Я видел в своей жизни много монументов, посвященных минувшей войне. Ваза с пеплом книг — трагичнейший из памятников. Пепел в вазе напомнил мне о том, что я видел в военную пору, — и разоренную Ясную Поляну сорок первого года, и гибель библиотек на брянской и смоленской земле, на Украине, в Белоруссии. Глядя на пепел книг, я особенно ясно чувствовал, что книга — это тоже оружие. И ныне за мир во всем мире сражается старая и новая книга.

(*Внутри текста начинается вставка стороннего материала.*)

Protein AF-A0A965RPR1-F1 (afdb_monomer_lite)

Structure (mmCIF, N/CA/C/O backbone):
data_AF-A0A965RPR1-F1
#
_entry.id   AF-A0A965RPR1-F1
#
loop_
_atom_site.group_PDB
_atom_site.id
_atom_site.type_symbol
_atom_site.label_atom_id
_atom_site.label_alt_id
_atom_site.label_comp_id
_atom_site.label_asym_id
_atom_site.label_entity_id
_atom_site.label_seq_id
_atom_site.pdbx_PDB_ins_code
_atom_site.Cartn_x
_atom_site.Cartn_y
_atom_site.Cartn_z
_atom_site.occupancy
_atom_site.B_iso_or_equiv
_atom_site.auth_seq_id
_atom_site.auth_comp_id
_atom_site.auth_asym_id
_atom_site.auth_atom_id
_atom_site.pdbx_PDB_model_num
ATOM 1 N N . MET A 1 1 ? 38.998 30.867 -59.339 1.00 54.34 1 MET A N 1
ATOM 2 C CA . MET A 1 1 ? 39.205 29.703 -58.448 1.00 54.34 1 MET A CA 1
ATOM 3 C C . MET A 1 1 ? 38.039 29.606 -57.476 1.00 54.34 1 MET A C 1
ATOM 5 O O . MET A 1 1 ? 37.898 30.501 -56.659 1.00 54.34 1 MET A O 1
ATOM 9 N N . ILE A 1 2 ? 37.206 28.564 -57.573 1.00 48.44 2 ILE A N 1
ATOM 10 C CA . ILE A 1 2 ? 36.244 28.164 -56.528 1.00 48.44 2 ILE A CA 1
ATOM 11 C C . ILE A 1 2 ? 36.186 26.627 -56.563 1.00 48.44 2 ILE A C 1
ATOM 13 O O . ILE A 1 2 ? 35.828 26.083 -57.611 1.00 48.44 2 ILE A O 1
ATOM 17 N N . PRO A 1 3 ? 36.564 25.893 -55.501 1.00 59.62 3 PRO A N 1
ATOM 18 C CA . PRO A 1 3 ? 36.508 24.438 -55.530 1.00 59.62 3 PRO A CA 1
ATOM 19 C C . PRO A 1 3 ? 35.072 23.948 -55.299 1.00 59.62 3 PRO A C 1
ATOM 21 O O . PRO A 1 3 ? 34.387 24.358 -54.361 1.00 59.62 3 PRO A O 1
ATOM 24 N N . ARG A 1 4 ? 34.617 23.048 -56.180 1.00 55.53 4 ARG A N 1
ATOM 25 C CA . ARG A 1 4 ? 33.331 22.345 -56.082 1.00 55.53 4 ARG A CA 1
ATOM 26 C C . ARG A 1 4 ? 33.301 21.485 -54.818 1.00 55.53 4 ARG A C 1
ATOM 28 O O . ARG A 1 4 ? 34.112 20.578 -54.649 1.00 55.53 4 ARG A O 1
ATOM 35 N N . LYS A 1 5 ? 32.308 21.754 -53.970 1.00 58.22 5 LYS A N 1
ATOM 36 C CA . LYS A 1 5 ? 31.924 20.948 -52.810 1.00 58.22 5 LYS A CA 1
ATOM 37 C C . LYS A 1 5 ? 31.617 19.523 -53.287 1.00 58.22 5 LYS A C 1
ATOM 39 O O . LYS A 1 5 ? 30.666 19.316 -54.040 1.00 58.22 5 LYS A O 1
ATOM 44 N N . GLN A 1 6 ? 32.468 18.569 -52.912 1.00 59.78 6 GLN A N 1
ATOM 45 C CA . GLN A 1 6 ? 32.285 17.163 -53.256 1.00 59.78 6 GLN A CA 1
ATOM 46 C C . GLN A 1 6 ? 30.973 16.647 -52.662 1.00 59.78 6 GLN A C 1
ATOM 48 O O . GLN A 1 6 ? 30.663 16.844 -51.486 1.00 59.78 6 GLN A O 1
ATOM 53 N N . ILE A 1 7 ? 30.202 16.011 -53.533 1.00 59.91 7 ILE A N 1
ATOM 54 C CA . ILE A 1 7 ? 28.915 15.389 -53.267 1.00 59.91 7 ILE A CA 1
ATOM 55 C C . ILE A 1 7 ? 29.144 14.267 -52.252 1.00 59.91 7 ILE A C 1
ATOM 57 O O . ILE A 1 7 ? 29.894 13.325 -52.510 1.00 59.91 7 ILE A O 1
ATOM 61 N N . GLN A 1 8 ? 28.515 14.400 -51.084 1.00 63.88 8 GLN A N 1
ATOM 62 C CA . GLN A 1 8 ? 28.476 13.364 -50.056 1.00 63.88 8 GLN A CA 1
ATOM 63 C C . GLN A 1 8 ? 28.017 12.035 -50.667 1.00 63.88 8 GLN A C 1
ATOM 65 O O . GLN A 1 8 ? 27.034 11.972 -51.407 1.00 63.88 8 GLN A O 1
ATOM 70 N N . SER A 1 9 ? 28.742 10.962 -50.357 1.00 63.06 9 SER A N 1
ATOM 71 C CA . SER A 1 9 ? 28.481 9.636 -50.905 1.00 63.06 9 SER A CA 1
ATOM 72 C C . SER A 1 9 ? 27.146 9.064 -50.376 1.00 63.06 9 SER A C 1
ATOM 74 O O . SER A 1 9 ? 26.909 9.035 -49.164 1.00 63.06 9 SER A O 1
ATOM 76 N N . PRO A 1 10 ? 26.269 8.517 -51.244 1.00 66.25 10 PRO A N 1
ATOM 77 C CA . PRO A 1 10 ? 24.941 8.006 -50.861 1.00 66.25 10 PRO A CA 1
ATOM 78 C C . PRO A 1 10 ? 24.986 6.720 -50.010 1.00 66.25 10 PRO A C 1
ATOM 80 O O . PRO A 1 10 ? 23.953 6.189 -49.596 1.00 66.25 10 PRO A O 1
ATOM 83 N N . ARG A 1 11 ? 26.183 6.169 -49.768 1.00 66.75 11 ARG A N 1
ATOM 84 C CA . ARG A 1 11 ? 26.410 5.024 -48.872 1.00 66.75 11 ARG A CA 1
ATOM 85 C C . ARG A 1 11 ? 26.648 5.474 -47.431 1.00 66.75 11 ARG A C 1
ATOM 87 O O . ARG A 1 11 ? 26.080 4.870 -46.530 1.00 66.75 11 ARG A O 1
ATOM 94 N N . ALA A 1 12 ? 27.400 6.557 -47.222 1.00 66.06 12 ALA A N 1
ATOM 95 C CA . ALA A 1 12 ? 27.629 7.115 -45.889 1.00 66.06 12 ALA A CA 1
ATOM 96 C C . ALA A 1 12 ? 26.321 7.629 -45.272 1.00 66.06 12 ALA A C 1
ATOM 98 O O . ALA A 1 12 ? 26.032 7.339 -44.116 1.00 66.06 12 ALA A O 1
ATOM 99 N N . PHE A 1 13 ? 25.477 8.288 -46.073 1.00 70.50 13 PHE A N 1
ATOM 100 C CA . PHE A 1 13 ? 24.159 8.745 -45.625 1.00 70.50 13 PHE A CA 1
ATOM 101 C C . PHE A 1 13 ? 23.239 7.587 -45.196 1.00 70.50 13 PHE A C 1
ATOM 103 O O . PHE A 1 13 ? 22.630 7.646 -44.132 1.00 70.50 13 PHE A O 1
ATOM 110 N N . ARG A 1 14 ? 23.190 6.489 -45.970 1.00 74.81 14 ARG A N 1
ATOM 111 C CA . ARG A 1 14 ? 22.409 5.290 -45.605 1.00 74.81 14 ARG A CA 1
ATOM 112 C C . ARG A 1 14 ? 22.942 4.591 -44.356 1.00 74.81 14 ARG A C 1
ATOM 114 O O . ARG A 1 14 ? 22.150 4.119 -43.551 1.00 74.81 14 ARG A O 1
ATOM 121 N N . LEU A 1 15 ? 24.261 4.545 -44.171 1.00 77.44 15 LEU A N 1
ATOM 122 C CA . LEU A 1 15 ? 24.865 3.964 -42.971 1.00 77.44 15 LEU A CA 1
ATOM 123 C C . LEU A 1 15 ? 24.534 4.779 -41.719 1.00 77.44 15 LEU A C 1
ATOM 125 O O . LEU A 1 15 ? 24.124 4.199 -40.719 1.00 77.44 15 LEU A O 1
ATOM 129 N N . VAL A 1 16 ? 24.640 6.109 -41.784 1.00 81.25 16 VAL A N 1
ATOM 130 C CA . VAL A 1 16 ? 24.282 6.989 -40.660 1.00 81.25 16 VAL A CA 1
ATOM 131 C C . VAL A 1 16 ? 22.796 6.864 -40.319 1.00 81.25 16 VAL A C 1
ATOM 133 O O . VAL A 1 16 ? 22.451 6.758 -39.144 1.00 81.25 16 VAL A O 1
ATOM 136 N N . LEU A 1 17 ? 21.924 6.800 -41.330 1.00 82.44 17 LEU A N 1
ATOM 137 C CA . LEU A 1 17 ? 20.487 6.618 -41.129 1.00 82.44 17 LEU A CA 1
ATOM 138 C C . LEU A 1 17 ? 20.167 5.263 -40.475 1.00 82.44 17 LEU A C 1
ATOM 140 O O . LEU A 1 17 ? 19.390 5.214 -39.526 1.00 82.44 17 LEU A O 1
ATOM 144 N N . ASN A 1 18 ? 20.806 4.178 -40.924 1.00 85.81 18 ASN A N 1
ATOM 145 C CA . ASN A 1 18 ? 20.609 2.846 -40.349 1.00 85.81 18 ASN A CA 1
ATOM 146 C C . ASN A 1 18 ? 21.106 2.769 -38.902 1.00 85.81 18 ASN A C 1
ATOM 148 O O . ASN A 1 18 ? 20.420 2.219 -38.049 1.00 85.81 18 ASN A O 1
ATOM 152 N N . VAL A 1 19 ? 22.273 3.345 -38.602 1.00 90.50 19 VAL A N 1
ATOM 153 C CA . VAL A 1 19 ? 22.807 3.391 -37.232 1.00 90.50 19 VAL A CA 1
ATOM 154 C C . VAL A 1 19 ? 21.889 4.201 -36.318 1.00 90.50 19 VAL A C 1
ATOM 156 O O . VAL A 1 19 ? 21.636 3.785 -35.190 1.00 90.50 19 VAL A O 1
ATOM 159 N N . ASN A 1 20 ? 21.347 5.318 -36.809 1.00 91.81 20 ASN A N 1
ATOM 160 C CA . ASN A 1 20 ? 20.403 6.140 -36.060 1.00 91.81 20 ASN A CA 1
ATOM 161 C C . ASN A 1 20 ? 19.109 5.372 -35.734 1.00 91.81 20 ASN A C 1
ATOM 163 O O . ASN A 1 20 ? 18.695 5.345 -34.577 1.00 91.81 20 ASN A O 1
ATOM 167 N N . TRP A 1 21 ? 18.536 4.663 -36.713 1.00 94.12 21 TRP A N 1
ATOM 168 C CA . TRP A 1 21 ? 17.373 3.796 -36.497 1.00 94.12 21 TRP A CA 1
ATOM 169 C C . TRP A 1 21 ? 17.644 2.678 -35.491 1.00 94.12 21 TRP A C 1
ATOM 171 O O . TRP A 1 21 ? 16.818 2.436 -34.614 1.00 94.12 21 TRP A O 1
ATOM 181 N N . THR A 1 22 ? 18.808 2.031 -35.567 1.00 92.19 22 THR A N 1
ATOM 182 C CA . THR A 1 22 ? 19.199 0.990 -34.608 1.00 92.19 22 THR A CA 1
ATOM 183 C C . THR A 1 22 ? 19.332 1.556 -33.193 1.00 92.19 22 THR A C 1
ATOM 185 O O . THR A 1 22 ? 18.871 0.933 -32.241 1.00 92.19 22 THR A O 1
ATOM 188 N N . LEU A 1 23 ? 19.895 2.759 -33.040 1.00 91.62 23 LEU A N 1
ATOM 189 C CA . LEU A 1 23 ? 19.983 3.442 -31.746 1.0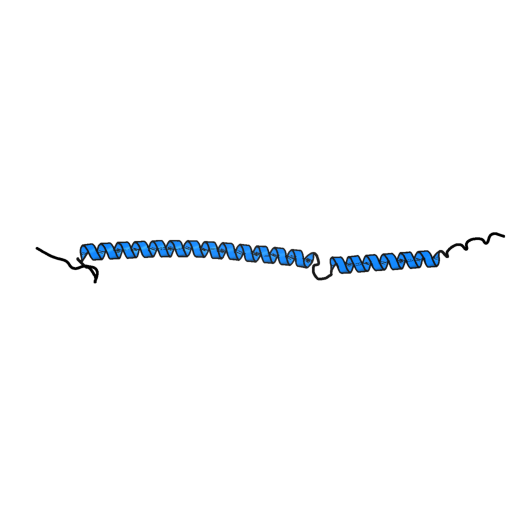0 91.62 23 LEU A CA 1
ATOM 190 C C . LEU A 1 23 ? 18.598 3.756 -31.167 1.00 91.62 23 LEU A C 1
ATOM 192 O O . LEU A 1 23 ? 18.358 3.503 -29.988 1.00 91.62 23 LEU A O 1
ATOM 196 N N . ILE A 1 24 ? 17.677 4.258 -31.995 1.00 91.31 24 ILE A N 1
ATOM 197 C C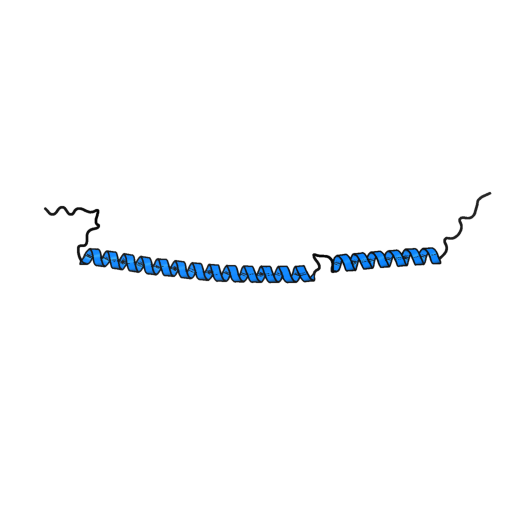A . ILE A 1 24 ? 16.292 4.533 -31.587 1.00 91.31 24 ILE A CA 1
ATOM 198 C C . ILE A 1 24 ? 15.580 3.234 -31.191 1.00 91.31 24 ILE A C 1
ATOM 200 O O . ILE A 1 24 ? 14.914 3.195 -30.160 1.00 91.31 24 ILE A O 1
ATOM 204 N N . ALA A 1 25 ? 15.754 2.154 -31.955 1.00 90.62 25 ALA A N 1
ATOM 205 C CA . ALA A 1 25 ? 15.167 0.854 -31.643 1.00 90.62 25 ALA A CA 1
ATOM 206 C C . ALA A 1 25 ? 15.693 0.288 -30.313 1.00 90.62 25 ALA A C 1
ATOM 208 O O . ALA A 1 25 ? 14.906 -0.195 -29.502 1.00 90.62 25 ALA A O 1
ATOM 209 N N . ILE A 1 26 ? 16.999 0.402 -30.048 1.00 87.81 26 ILE A N 1
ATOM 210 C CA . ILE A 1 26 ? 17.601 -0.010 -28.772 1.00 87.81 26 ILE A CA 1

В последнее время на Западе стало модным в некоторых кругах толковать о «конце гутенберговой галактики», о том, что технический прогресс в недалеком будущем вытеснит книгу, заменит ее звучащим словом и телевизионным изображением. Создаются даже мрачноватые апокалипсические пророчества и утопии. В книге американского писателя-фантаста Рэя Бредбери «451° по Фаренгейту» рисуется общество будущего, в котором книга признана опасной и уничтожена. Тот, кто, вопреки запрету, держит у себя книги, должен быть уничтожен вместе с ними. Если у кого-нибудь обнаруживается, скажем, том Шекспира, к тому немедленно выезжают пожарные. Сжигается книга, убивается ее хранитель, его дом превращается в руины. Но несколько человек, скрывшись в еще уцелевших лесах, нашли способ, позволяющий воскрешать в памяти однажды прочитанное. И у первобытного костра читают на память вслух друг другу книги последние книгочеи, чтобы сохранить для будущих поколений сокровища человеческой мудрости. Трудно придумать более мрачное пророчество!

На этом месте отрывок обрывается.